_RECORDS PROVIDED_:
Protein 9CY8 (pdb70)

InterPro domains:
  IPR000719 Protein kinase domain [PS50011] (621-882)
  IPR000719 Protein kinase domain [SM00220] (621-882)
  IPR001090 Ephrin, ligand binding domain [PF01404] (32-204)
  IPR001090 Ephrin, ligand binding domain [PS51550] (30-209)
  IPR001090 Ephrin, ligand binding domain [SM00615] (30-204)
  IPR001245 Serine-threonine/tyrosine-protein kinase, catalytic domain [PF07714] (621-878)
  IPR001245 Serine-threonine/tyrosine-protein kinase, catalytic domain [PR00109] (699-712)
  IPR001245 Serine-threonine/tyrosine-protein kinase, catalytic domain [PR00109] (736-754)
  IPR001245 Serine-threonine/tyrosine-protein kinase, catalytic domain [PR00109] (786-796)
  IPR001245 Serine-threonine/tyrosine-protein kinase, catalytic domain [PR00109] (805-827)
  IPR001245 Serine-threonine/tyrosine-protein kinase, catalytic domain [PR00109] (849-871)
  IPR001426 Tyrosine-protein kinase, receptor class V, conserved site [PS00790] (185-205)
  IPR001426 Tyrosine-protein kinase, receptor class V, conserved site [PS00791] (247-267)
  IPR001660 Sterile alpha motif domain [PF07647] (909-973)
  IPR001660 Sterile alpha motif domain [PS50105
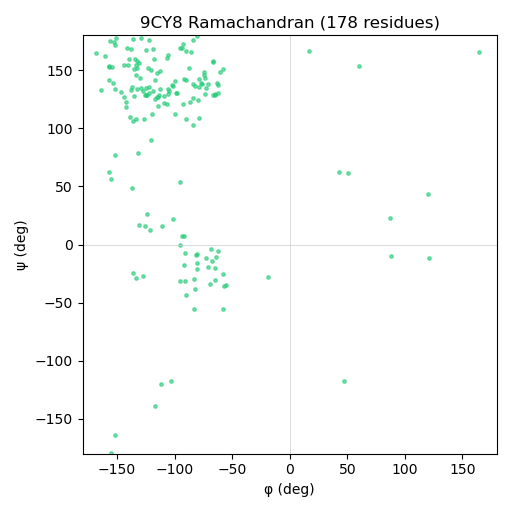] (911-975)
  IPR001660 Sterile alpha motif domain [SM00454] (908-975)
  IPR003961 Fibronectin type III [PF00041] (330-423)
  IPR003961 Fibronectin type III [PF00041] (446-530)
  IPR003961 Fibronectin type III [PS50853] (328-439)
  IPR003961 Fibronectin type III [PS50853] (440-537)

B-factor: mean 50.11, std 16.61, range [22.1, 120.82]

Structure (mmCIF, N/CA/C/O backbone):
data_9CY8
#
_entry.id   9CY8
#
_cell.length_a   113.059
_cell.length_b   128.053
_cell.length_c   34.907
_cell.angle_alpha   90.000
_cell.angle_beta   90.000
_cell.angle_gamma   90.000
#
_symmetry.space_group_name_H-M   'C 2 2 2'
#
loop_
_entity.id
_entity.type
_entity.pdbx_description
1 polymer 'Ephrin type-A receptor 4'
2 polymer 'Constrained b-hairpin'
3 non-polymer 'CHLORIDE ION'
4 water water
#
loop_
_atom_site.group_PDB
_atom_site.id
_atom_site.type_symbol
_atom_site.label_atom_id
_atom_site.label_alt_id
_atom_site.label_comp_id
_atom_site.label_asym_id
_atom_site.label_entity_id
_atom_site.label_seq_id
_atom_site.pdbx_PDB_ins_code
_atom_site.Cartn_x
_atom_site.Cartn_y
_atom_site.Cartn_z
_atom_site.occupancy
_atom_site.B_iso_or_equiv
_atom_site.auth_seq_id
_atom_site.auth_comp_id
_atom_site.auth_asym_id
_atom_site.auth_atom_id
_atom_site.pdbx_PDB_model_num
ATOM 1 N N . GLY A 1 1 ? -6.49000 24.16300 8.55100 1.000 60.82000 25 GLY A N 1
ATOM 2 C CA . GLY A 1 1 ? -5.55500 23.05400 8.47500 1.000 63.48000 25 GLY A CA 1
ATOM 3 C C . GLY A 1 1 ? -5.28300 22.59100 7.05700 1.000 73.22000 25 GLY A C 1
ATOM 4 O O . GLY A 1 1 ? -4.67900 21.53800 6.84500 1.000 80.12000 25 GLY A O 1
ATOM 5 N N . SER A 1 2 ? -5.72300 23.38400 6.08600 1.000 62.22000 26 SER A N 1
ATOM 6 C CA . SER A 1 2 ? -5.54600 23.07400 4.67700 1.000 63.44000 26 SER A CA 1
ATOM 7 C C . SER A 1 2 ? -4.70700 24.16100 4.01900 1.000 59.09000 26 SER A C 1
ATOM 8 O O . SER A 1 2 ? -4.47400 25.23000 4.58700 1.000 61.44000 26 SER A O 1
ATOM 11 N N . HIS A 1 3 ? -4.25900 23.87900 2.79400 1.000 47.37000 27 HIS A N 1
ATOM 12 C CA . HIS A 1 3 ? -3.49100 24.86700 2.04600 1.000 43.94000 27 HIS A CA 1
ATOM 13 C C . HIS A 1 3 ? -4.33100 26.07100 1.64100 1.000 50.35000 27 HIS A C 1
ATOM 14 O O . HIS A 1 3 ? -3.76800 27.09700 1.24600 1.000 56.97000 27 HIS A O 1
ATOM 21 N N . MET A 1 4 ? -5.65900 25.97200 1.73100 1.000 46.15000 28 MET A N 1
ATOM 22 C CA . MET A 1 4 ? -6.51700 27.08200 1.33500 1.000 52.86000 28 MET A CA 1
ATOM 23 C C . MET A 1 4 ? -6.45200 28.25000 2.30900 1.000 47.41000 28 MET A C 1
ATOM 24 O O . MET A 1 4 ? -6.83000 29.36600 1.93700 1.000 51.91000 28 MET A O 1
ATOM 29 N N . ASN A 1 5 ? -5.98400 28.02700 3.54000 1.000 45.12000 29 ASN A N 1
ATOM 30 C CA . ASN A 1 5 ? -5.86500 29.10400 4.51700 1.000 47.48000 29 ASN A CA 1
ATOM 31 C C . ASN A 1 5 ? -4.49500 29.12400 5.18800 1.000 39.55000 29 ASN A C 1
ATOM 32 O O . ASN A 1 5 ? -4.33400 29.75300 6.23600 1.000 45.51000 29 ASN A O 1
ATOM 37 N N . GLU A 1 6 ? -3.50900 28.45000 4.61100 1.000 46.79000 30 GLU A N 1
ATOM 38 C CA . GLU A 1 6 ? -2.14000 28.49000 5.10300 1.000 46.20000 30 GLU A CA 1
ATOM 39 C C . GLU A 1 6 ? -1.19300 28.62300 3.92200 1.000 49.62000 30 GLU A C 1
ATOM 40 O O . GLU A 1 6 ? -1.34700 27.93400 2.90900 1.000 51.21000 30 GLU A O 1
ATOM 46 N N . VAL A 1 7 ? -0.21400 29.51000 4.05800 1.000 44.73000 31 VAL A N 1
ATOM 47 C CA . VAL A 1 7 ? 0.79900 29.73700 3.03600 1.000 39.43000 31 VAL A CA 1
ATOM 48 C C . VAL A 1 7 ? 2.10300 29.13300 3.53300 1.000 40.99000 31 VAL A C 1
ATOM 49 O O . VAL A 1 7 ? 2.60800 29.51800 4.59500 1.000 40.02000 31 VAL A O 1
ATOM 53 N N . THR A 1 8 ? 2.64600 28.18500 2.77200 1.000 42.57000 32 THR A N 1
ATOM 54 C CA . THR A 1 8 ? 3.87800 27.50500 3.14900 1.000 36.60000 32 THR A CA 1
ATOM 55 C C . THR A 1 8 ? 5.07600 28.38100 2.80400 1.000 41.68000 32 THR A C 1
ATOM 56 O O . THR A 1 8 ? 5.23300 28.80500 1.65300 1.000 43.39000 32 THR A O 1
ATOM 60 N N . LEU A 1 9 ? 5.91400 28.65500 3.80300 1.000 39.83000 33 LEU A N 1
ATOM 61 C CA . LEU A 1 9 ? 7.16000 29.37900 3.58600 1.000 37.91000 33 LEU A CA 1
ATOM 62 C C . LEU A 1 9 ? 8.34600 28.44500 3.40400 1.000 42.49000 33 LEU A C 1
ATOM 63 O O . LEU A 1 9 ? 9.29000 28.78300 2.68100 1.000 44.95000 33 LEU A O 1
ATOM 68 N N . LEU A 1 10 ? 8.31600 27.28100 4.04700 1.000 38.36000 34 LEU A N 1
ATOM 69 C CA . LEU A 1 10 ? 9.39100 26.30700 3.95300 1.000 38.03000 34 LEU A CA 1
ATOM 70 C C . LEU A 1 10 ? 8.81600 24.91700 4.17500 1.000 40.37000 34 LEU A C 1
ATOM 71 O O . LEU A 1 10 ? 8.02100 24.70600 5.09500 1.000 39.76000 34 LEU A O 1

_DIRECTIONS_: Select every line of the material above holding the word "Fibronectin" and copy it.

_SOLUTION TO THIS TASK_:
  IPR003961 Fibronectin type III [PF00041] (330-423)
  IPR003961 Fibronectin type III [PF00041] (446-530)
  IPR003961 Fibronectin type III [PS50853] (328-439)
  IPR003961 Fibronectin type III [PS50853] (440-537)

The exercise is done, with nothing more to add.